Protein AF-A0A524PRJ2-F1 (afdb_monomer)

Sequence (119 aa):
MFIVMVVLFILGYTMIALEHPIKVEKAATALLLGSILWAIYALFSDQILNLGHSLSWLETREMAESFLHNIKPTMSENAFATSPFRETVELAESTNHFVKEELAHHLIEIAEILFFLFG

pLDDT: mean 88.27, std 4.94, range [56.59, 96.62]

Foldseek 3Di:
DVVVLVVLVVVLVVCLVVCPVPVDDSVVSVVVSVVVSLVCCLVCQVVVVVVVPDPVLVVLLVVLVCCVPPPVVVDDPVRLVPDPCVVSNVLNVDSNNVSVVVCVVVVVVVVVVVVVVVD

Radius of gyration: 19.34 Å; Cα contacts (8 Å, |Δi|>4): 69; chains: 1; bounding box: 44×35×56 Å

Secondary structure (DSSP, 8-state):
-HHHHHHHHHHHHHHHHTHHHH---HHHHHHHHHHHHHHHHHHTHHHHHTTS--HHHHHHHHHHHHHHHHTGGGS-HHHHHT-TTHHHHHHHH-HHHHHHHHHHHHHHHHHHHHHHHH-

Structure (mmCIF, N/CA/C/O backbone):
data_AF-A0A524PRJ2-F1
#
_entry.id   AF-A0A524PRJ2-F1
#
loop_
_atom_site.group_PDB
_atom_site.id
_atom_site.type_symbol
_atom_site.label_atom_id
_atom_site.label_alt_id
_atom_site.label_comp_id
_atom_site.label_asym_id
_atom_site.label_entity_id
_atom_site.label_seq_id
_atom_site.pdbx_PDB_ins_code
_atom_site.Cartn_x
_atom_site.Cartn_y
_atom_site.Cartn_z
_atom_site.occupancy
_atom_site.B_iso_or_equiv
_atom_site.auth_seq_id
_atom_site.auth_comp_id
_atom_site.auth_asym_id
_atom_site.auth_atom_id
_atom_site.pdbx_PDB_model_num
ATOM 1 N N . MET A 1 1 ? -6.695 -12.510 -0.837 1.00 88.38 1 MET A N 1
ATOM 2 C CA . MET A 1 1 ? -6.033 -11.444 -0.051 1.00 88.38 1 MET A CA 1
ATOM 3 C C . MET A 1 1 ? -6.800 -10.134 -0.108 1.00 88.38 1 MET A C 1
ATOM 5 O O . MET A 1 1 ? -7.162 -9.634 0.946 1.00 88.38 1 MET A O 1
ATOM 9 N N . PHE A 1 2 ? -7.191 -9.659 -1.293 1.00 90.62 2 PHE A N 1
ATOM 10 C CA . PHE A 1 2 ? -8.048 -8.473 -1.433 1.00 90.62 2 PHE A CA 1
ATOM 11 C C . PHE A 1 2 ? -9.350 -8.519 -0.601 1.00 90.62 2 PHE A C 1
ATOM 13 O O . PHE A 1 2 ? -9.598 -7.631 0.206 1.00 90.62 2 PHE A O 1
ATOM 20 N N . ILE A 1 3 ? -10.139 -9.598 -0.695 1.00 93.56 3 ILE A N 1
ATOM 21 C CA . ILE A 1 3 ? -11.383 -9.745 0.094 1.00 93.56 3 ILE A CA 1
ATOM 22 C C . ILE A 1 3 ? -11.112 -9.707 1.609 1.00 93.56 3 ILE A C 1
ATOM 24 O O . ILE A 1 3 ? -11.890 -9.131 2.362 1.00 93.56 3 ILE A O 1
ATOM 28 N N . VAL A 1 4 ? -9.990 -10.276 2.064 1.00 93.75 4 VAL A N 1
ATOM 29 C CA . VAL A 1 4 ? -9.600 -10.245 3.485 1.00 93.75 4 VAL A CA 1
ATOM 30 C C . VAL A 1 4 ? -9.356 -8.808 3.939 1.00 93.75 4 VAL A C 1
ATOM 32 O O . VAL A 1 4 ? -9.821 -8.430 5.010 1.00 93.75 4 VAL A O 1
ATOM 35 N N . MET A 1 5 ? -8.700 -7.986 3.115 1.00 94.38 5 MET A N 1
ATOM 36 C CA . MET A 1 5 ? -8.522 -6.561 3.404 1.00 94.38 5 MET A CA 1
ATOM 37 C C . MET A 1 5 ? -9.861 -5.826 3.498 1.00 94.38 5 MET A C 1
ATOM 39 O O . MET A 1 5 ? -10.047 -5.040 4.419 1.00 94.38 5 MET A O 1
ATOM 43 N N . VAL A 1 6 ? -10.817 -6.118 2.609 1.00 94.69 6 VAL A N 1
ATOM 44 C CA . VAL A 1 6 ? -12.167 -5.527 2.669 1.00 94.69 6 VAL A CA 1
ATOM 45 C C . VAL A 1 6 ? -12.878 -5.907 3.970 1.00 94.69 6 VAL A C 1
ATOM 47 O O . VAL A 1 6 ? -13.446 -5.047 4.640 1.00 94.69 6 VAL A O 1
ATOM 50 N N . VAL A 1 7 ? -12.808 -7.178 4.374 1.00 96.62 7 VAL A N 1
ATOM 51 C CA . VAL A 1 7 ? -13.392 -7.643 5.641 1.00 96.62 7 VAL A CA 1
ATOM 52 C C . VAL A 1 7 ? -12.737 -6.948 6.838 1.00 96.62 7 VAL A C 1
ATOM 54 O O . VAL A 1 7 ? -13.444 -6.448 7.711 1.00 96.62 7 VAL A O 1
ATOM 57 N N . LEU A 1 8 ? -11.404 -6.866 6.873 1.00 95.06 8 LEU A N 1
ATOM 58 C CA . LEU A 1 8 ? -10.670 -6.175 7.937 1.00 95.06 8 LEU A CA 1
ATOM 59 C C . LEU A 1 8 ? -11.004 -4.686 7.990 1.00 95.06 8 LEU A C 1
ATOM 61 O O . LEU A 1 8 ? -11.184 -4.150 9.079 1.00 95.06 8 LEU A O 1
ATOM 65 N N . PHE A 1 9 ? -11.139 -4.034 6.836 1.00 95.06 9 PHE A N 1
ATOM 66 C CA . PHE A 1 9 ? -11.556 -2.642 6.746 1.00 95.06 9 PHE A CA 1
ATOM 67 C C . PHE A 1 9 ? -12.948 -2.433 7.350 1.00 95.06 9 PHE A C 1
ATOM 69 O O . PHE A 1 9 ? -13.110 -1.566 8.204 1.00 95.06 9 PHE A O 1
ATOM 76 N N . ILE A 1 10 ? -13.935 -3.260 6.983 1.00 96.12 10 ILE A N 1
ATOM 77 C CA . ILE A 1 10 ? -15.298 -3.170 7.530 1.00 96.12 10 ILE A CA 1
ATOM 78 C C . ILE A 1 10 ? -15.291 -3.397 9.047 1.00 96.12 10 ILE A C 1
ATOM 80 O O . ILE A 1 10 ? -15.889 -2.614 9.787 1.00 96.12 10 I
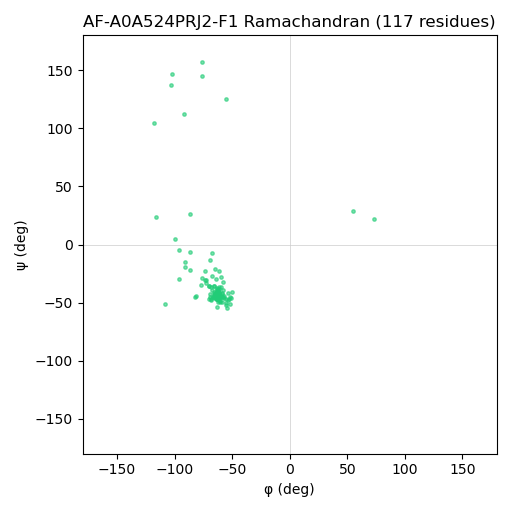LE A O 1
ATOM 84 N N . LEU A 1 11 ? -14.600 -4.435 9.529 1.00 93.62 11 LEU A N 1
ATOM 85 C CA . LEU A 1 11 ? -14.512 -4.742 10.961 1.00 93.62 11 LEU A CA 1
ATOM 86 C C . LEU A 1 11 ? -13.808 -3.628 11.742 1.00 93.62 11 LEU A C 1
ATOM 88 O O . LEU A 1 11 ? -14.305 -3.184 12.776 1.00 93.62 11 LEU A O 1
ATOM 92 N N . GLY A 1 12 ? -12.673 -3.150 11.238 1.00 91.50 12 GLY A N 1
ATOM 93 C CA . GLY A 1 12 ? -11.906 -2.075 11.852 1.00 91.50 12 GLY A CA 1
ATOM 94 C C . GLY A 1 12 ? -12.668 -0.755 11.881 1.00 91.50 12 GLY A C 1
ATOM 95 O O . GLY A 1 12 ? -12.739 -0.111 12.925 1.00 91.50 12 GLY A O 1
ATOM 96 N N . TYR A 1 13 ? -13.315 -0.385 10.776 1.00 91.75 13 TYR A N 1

***

Leaving out all pictures, transcribe the listing exactly.

-- Task output --
Protein AF-A0A524PRJ2-F1 (afdb_monomer)

Sequence (119 aa):
MFIVMVVLFILGYTMIALEHPIKVEKAATALLLGSILWAIYALFSDQILNLGHSLSWLETREMAESFLHNIKPTMSENAFATSPFRETVELAESTNHFVKEELAHHLIEIAEILFFLFG

pLDDT: mean 88.27, std 4.94, range [56.59, 96.62]

Foldseek 3Di:
DVVVLVVLVVVLVVCLVVCPVPVDDSVVSVVVSVVVSLVCCLVCQVVVVVVVPDPVLVVLLVVLVCCVPPPVVVDDPVRLVPDPCVVSNVLNVDSNNVSVVVCVVVVVVVVVVVVVVVD

Radius of gyration: 19.34 Å; Cα contacts (8 Å, |Δi|>4): 69; chains: 1; bounding box: 44×35×56 Å

Secondary structure (DSSP, 8-state):
-HHHHHHHHHHHHHHHHTHHHH---HHHHHHHHHHHHHHHHHHTHHHHHTTS--HHHHHHHHHHHHHHHHTGGGS-HHHHHT-TTHHHHHHHH-HHHHHHHHHHHHHHHHHHHHHHHH-

Structure (mmCIF, N/CA/C/O backbone):
data_AF-A0A524PRJ2-F1
#
_entry.id   AF-A0A524PRJ2-F1
#
loop_
_atom_site.group_PDB
_atom_site.id
_atom_site.type_symbol
_atom_site.label_atom_id
_atom_site.label_alt_id
_atom_site.label_comp_id
_atom_site.label_asym_id
_atom_site.label_entity_id
_atom_site.label_seq_id
_atom_site.pdbx_PDB_ins_code
_atom_site.Cartn_x
_atom_site.Cartn_y
_atom_site.Cartn_z
_atom_site.occupancy
_atom_site.B_iso_or_equiv
_atom_site.auth_seq_id
_atom_site.auth_comp_id
_atom_site.auth_asym_id
_atom_site.auth_atom_id
_atom_site.pdbx_PDB_model_num
ATOM 1 N N . MET A 1 1 ? -6.695 -12.510 -0.837 1.00 88.38 1 MET A N 1
ATOM 2 C CA . MET A 1 1 ? -6.033 -11.444 -0.051 1.00 88.38 1 MET A CA 1
ATOM 3 C C . MET A 1 1 ? -6.800 -10.134 -0.108 1.00 88.38 1 MET A C 1
ATOM 5 O O . MET A 1 1 ? -7.162 -9.634 0.946 1.00 88.38 1 MET A O 1
ATOM 9 N N . PHE A 1 2 ? -7.191 -9.659 -1.293 1.00 90.62 2 PHE A N 1
ATOM 10 C CA . PHE A 1 2 ? -8.048 -8.473 -1.433 1.00 90.62 2 PHE A CA 1
ATOM 11 C C . PHE A 1 2 ? -9.350 -8.519 -0.601 1.00 90.62 2 PHE A C 1
ATOM 13 O O . PHE A 1 2 ? -9.598 -7.631 0.206 1.00 90.62 2 PHE A O 1
ATOM 20 N N . ILE A 1 3 ? -10.139 -9.598 -0.695 1.00 93.56 3 ILE A N 1
ATOM 21 C CA . ILE A 1 3 ? -11.383 -9.745 0.094 1.00 93.56 3 ILE A CA 1
ATOM 22 C C . ILE A 1 3 ? -11.112 -9.707 1.609 1.00 93.56 3 ILE A C 1
ATOM 24 O O . ILE A 1 3 ? -11.890 -9.131 2.362 1.00 93.56 3 ILE A O 1
ATOM 28 N N . VAL A 1 4 ? -9.990 -10.276 2.064 1.00 93.75 4 VAL A N 1
ATOM 29 C CA . VAL A 1 4 ? -9.600 -10.245 3.485 1.00 93.75 4 VAL A CA 1
ATOM 30 C C . VAL A 1 4 ? -9.356 -8.808 3.939 1.00 93.75 4 VAL A C 1
ATOM 32 O O . VAL A 1 4 ? -9.821 -8.430 5.010 1.00 93.75 4 VAL A O 1
ATOM 35 N N . MET A 1 5 ? -8.700 -7.986 3.115 1.00 94.38 5 MET A N 1
ATOM 36 C CA . MET A 1 5 ? -8.522 -6.561 3.404 1.00 94.38 5 MET A CA 1
ATOM 37 C C . MET A 1 5 ? -9.861 -5.826 3.498 1.00 94.38 5 MET A C 1
ATOM 39 O O . MET A 1 5 ? -10.047 -5.040 4.419 1.00 94.38 5 MET A O 1
ATOM 43 N N . VAL A 1 6 ? -10.817 -6.118 2.609 1.00 94.69 6 VAL A N 1
ATOM 44 C CA . VAL A 1 6 ? -12.167 -5.527 2.669 1.00 94.69 6 VAL A CA 1
ATOM 45 C C . VAL A 1 6 ? -12.878 -5.907 3.970 1.00 94.69 6 VAL A C 1
ATOM 47 O O . VAL A 1 6 ? -13.446 -5.047 4.640 1.00 94.69 6 VAL A O 1
ATOM 50 N N . VAL A 1 7 ? -12.808 -7.178 4.374 1.00 96.62 7 VAL A N 1
ATOM 51 C CA . VAL A 1 7 ? -13.392 -7.643 5.641 1.00 96.62 7 VAL A CA 1
ATOM 52 C C . VAL A 1 7 ? -12.737 -6.948 6.838 1.00 96.62 7 VAL A C 1
ATOM 54 O O . VAL A 1 7 ? -13.444 -6.448 7.711 1.00 96.62 7 VAL A O 1
ATOM 57 N N . LEU A 1 8 ? -11.404 -6.866 6.873 1.00 95.06 8 LEU A N 1
ATOM 58 C CA . LEU A 1 8 ? -10.670 -6.175 7.937 1.00 95.06 8 LEU A CA 1
ATOM 59 C C . LEU A 1 8 ? -11.004 -4.686 7.990 1.00 95.06 8 LEU A C 1
ATOM 61 O O . LEU A 1 8 ? -11.184 -4.150 9.079 1.00 95.06 8 LEU A O 1
ATOM 65 N N . PHE A 1 9 ? -11.139 -4.034 6.836 1.00 95.06 9 PHE A N 1
ATOM 66 C CA . PHE A 1 9 ? -11.556 -2.642 6.746 1.00 95.06 9 PHE A CA 1
ATOM 67 C C . PHE A 1 9 ? -12.948 -2.433 7.350 1.00 95.06 9 PHE A C 1
ATOM 69 O O . PHE A 1 9 ? -13.110 -1.566 8.204 1.00 95.06 9 PHE A O 1
ATOM 76 N N . ILE A 1 10 ? -13.935 -3.260 6.983 1.00 96.12 10 ILE A N 1
ATOM 77 C CA . ILE A 1 10 ? -15.298 -3.170 7.530 1.00 96.12 10 ILE A CA 1
ATOM 78 C C . ILE A 1 10 ? -15.291 -3.397 9.047 1.00 96.12 10 ILE A C 1
ATOM 80 O O . ILE A 1 10 ? -15.889 -2.614 9.787 1.00 96.12 10 I
LE A O 1
ATOM 84 N N . LEU A 1 11 ? -14.600 -4.435 9.529 1.00 93.62 11 LEU A N 1
ATOM 85 C CA . LEU A 1 11 ? -14.512 -4.742 10.961 1.00 93.62 11 LEU A CA 1
ATOM 86 C C . LEU A 1 11 ? -13.808 -3.628 11.742 1.00 93.62 11 LEU A C 1
ATOM 88 O O . LEU A 1 11 ? -14.305 -3.184 12.776 1.00 93.62 11 LEU A O 1
ATOM 92 N N . GLY A 1 12 ? -12.673 -3.150 11.238 1.00 91.50 12 GLY A N 1
ATOM 93 C CA . GLY A 1 12 ? -11.906 -2.075 11.852 1.00 91.50 12 GLY A CA 1
ATOM 94 C C . GLY A 1 12 ? -12.668 -0.755 11.881 1.00 91.50 12 GLY A C 1
ATOM 95 O O . GLY A 1 12 ? -12.739 -0.111 12.925 1.00 91.50 12 GLY A O 1
ATOM 96 N N . TYR A 1 13 ? -13.315 -0.385 10.776 1.00 91.75 13 TYR A N 1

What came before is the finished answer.